Keberhasilan Dhea tidak hanya menjadi kebanggaan pribadi, namun juga menandai tonggak sejarah baru bagi olahraga surfing nasional. Dhea tercatat sebagai atlet putri Indonesia pertama yang berhasil menembus jajaran elite longboarder dunia. Bahkan di tingkat Asia, ia menjadi perempuan Asia keempat yang mampu mencapai level tersebut, setelah sebelumnya didominasi atlet-atlet asal Jepang.
Pencapaian ini dinilai sebagai bukti nyata perkembangan pesat atlet surfing Indonesia yang kini semakin mampu bersaing di level internasional. Konsistensi penampilan, mental bertanding, serta kerja keras selama menjalani rangkaian kompetisi menjadi faktor penting yang mengantarkan Dhea menuju panggung tertinggi longboard dunia.
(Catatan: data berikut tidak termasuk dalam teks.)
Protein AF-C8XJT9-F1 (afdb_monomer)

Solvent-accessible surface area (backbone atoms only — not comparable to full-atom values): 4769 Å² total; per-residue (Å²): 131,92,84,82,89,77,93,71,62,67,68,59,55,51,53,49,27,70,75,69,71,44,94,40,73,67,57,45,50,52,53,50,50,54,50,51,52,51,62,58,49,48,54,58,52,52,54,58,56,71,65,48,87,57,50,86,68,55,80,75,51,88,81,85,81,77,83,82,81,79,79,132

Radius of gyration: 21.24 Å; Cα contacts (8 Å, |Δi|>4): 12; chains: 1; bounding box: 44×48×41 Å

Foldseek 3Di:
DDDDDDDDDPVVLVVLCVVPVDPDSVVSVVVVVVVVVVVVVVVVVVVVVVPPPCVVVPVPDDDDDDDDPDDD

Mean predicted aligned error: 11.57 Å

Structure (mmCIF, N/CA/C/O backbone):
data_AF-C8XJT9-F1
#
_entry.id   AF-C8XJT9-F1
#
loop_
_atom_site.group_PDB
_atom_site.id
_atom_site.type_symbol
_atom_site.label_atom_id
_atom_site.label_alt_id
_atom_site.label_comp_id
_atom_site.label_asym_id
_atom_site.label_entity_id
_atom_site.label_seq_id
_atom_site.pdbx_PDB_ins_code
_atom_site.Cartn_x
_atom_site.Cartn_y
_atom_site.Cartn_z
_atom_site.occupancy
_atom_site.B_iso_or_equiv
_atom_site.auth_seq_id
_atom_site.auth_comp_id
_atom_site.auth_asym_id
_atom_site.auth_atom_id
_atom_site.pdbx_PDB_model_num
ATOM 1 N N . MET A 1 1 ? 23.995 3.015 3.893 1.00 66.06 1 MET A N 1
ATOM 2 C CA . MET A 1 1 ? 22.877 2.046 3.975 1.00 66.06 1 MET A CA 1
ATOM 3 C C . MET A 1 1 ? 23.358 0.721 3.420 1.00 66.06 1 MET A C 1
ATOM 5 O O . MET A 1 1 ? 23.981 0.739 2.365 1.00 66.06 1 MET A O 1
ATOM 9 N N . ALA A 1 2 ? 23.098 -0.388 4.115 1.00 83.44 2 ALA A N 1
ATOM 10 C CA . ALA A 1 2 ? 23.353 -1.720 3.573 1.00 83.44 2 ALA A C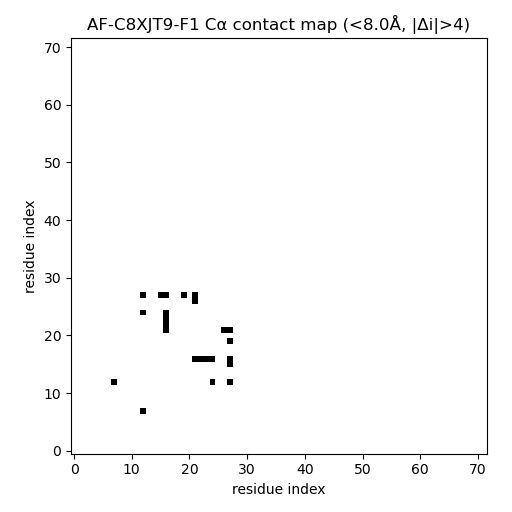A 1
ATOM 11 C C . ALA A 1 2 ? 22.430 -1.973 2.369 1.00 83.44 2 ALA A C 1
ATOM 13 O O . ALA A 1 2 ? 21.262 -1.579 2.392 1.00 83.44 2 ALA A O 1
ATOM 14 N N . VAL A 1 3 ? 22.968 -2.576 1.312 1.00 84.12 3 VAL A N 1
ATOM 15 C CA . VAL A 1 3 ? 22.210 -2.970 0.121 1.00 84.12 3 VAL A CA 1
ATOM 16 C C . VAL A 1 3 ? 22.012 -4.475 0.189 1.00 84.12 3 VAL A C 1
ATOM 18 O O . VAL A 1 3 ? 22.983 -5.221 0.283 1.00 84.12 3 VAL A O 1
ATOM 21 N N . THR A 1 4 ? 20.758 -4.909 0.152 1.00 89.81 4 THR A N 1
ATOM 22 C CA . THR A 1 4 ? 20.387 -6.325 0.123 1.00 89.81 4 THR A CA 1
ATOM 23 C C . THR A 1 4 ? 19.910 -6.671 -1.282 1.00 89.81 4 THR A C 1
ATOM 25 O O . THR A 1 4 ? 19.089 -5.946 -1.844 1.00 89.81 4 THR A O 1
ATOM 28 N N . SER A 1 5 ? 20.431 -7.760 -1.852 1.00 89.81 5 SER A N 1
ATOM 29 C CA . SER A 1 5 ? 19.939 -8.300 -3.123 1.00 89.81 5 SER A CA 1
ATOM 30 C C . SER A 1 5 ? 18.722 -9.180 -2.863 1.00 89.81 5 SER A C 1
ATOM 32 O O . SER A 1 5 ? 18.751 -10.010 -1.955 1.00 89.81 5 SER A O 1
ATOM 34 N N . VAL A 1 6 ? 17.659 -8.984 -3.638 1.00 89.00 6 VAL A N 1
ATOM 35 C CA . VAL A 1 6 ? 16.404 -9.733 -3.522 1.00 89.00 6 VAL A CA 1
ATOM 36 C C . VAL A 1 6 ? 15.931 -10.068 -4.927 1.00 89.00 6 VAL A C 1
ATOM 38 O O . VAL A 1 6 ? 15.843 -9.172 -5.769 1.00 89.00 6 VAL A O 1
ATOM 41 N N . ASP A 1 7 ? 15.614 -11.337 -5.164 1.00 93.50 7 ASP A N 1
ATOM 42 C CA . ASP A 1 7 ? 15.022 -11.764 -6.425 1.00 93.50 7 ASP A CA 1
ATOM 43 C C . ASP A 1 7 ? 13.556 -11.341 -6.484 1.00 93.50 7 ASP A C 1
ATOM 45 O O . ASP A 1 7 ? 12.778 -11.541 -5.549 1.00 93.50 7 ASP A O 1
ATOM 49 N N . LEU A 1 8 ? 13.184 -10.724 -7.599 1.00 89.44 8 LEU A N 1
ATOM 50 C CA . LEU A 1 8 ? 11.842 -10.228 -7.856 1.00 89.44 8 LEU A CA 1
ATOM 51 C C . LEU A 1 8 ? 11.439 -10.623 -9.266 1.00 89.44 8 LEU A C 1
ATOM 53 O O . LEU A 1 8 ? 12.260 -10.581 -10.181 1.00 89.44 8 LEU A O 1
ATOM 57 N N . ASP A 1 9 ? 10.159 -10.933 -9.442 1.00 95.50 9 ASP A N 1
ATOM 58 C CA . ASP A 1 9 ? 9.582 -11.078 -10.772 1.00 95.50 9 ASP A CA 1
ATOM 59 C C . ASP A 1 9 ? 9.729 -9.744 -11.540 1.00 95.50 9 ASP A C 1
ATOM 61 O O . ASP A 1 9 ? 9.168 -8.721 -11.111 1.00 95.50 9 ASP A O 1
ATOM 65 N N . PRO A 1 10 ? 10.465 -9.722 -12.670 1.00 94.12 10 PRO A N 1
ATOM 66 C CA . PRO A 1 10 ? 10.659 -8.515 -13.465 1.00 94.12 10 PRO A CA 1
ATOM 67 C C . PRO A 1 10 ? 9.343 -7.910 -13.965 1.00 94.12 10 PRO A C 1
ATOM 69 O O . PRO A 1 10 ? 9.207 -6.689 -14.029 1.00 94.12 10 PRO A O 1
ATOM 72 N N . GLN A 1 11 ? 8.342 -8.734 -14.281 1.00 96.56 11 GLN A N 1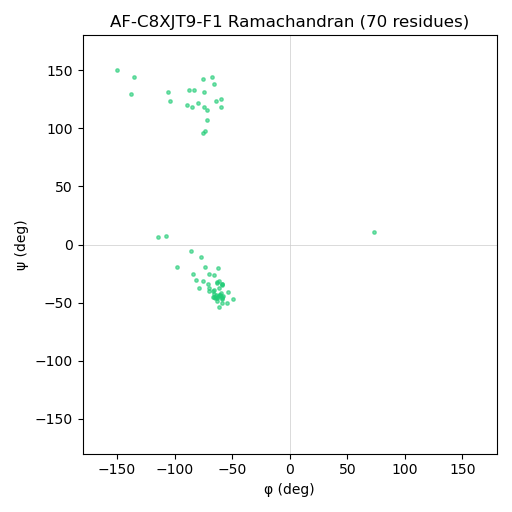
ATOM 73 C CA . GLN A 1 11 ? 7.053 -8.235 -14.761 1.00 96.56 11 GLN A CA 1
ATOM 74 C C . GLN A 1 11 ? 6.271 -7.540 -13.644 1.00 96.56 11 GLN A C 1
ATOM 76 O O . GLN A 1 11 ? 5.627 -6.511 -13.873 1.00 96.56 11 GLN A O 1
ATOM 81 N N . LEU A 1 12 ? 6.360 -8.065 -12.419 1.00 95.69 12 LEU A N 1
ATOM 82 C CA . LEU A 1 12 ? 5.712 -7.470 -11.254 1.00 95.69 12 LEU A CA 1
ATOM 83 C C . LEU A 1 12 ? 6.298 -6.093 -10.947 1.00 95.69 12 LEU A C 1
ATOM 85 O O . LEU A 1 12 ? 5.542 -5.146 -10.714 1.00 95.69 12 LEU A O 1
ATOM 89 N N . ILE A 1 13 ? 7.626 -5.962 -10.969 1.00 95.12 13 ILE A N 1
ATOM 90 C CA . ILE A 1 13 ? 8.272 -4.694 -10.620 1.00 95.12 13 ILE A CA 1
ATOM 91 C C . ILE A 1 13 ? 8.062 -3.621 -11.697 1.00 95.12 13 ILE A C 1
ATOM 93 O O . ILE A 1 13 ? 7.870 -2.453 -11.351 1.00 95.12 13 ILE A O 1
ATOM 97 N N . GLU A 1 14 ? 7.997 -4.006 -12.977 1.00 95.44 14 GLU A N 1
ATOM 98 C CA . GLU A 1 14 ? 7.621 -3.090 -14.063 1.00 95.44 14 GLU A CA 1
ATOM 99 C C . GLU A 1 14 ? 6.176 -2.612 -13.937 1.00 95.44 14 GLU A C 1
ATOM 101 O O . GLU A 1 14 ? 5.897 -1.411 -14.006 1.00 95.44 14 GLU A O 1
ATOM 106 N N . ARG A 1 15 ? 5.240 -3.529 -13.671 1.00 96.44 15 ARG A N 1
ATOM 107 C CA . ARG A 1 15 ? 3.840 -3.156 -13.445 1.00 96.44 15 ARG A CA 1
ATOM 108 C C . ARG A 1 15 ? 3.703 -2.222 -12.245 1.00 96.44 15 ARG A C 1
ATOM 110 O O . ARG A 1 15 ? 2.965 -1.241 -12.308 1.00 96.44 15 ARG A O 1
ATOM 117 N N . ALA A 1 16 ? 4.408 -2.518 -11.157 1.00 95.81 16 ALA A N 1
ATOM 118 C CA . ALA A 1 16 ? 4.382 -1.698 -9.956 1.00 95.81 16 ALA A CA 1
ATOM 119 C C . ALA A 1 16 ? 4.948 -0.295 -10.221 1.00 95.81 16 ALA A C 1
ATOM 121 O O . ALA A 1 16 ? 4.308 0.680 -9.837 1.00 95.81 16 ALA A O 1
ATOM 122 N N . ARG A 1 17 ? 6.064 -0.179 -10.953 1.00 95.25 17 ARG A N 1
ATOM 123 C CA . ARG A 1 17 ? 6.597 1.106 -11.437 1.00 95.25 17 ARG A CA 1
ATOM 124 C C . ARG A 1 17 ? 5.571 1.911 -12.224 1.00 95.25 17 ARG A C 1
ATOM 126 O O . ARG A 1 17 ? 5.384 3.089 -11.939 1.00 95.25 17 ARG A O 1
ATOM 133 N N . ALA A 1 18 ? 4.921 1.284 -13.204 1.00 96.38 18 ALA A N 1
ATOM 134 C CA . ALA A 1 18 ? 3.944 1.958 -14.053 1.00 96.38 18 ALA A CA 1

Pelatih Kepala Tim Nasional Surfing Indonesia, Arya Subyakto, menyampaikan apresiasi tinggi atas perjuangan dan dedikasi Dhea sepanjang musim kompetisi. Menurutnya, keberhasilan tersebut merupakan hasil dari proses panjang yang dijalani dengan disiplin dan semangat besar untuk terus berkembang.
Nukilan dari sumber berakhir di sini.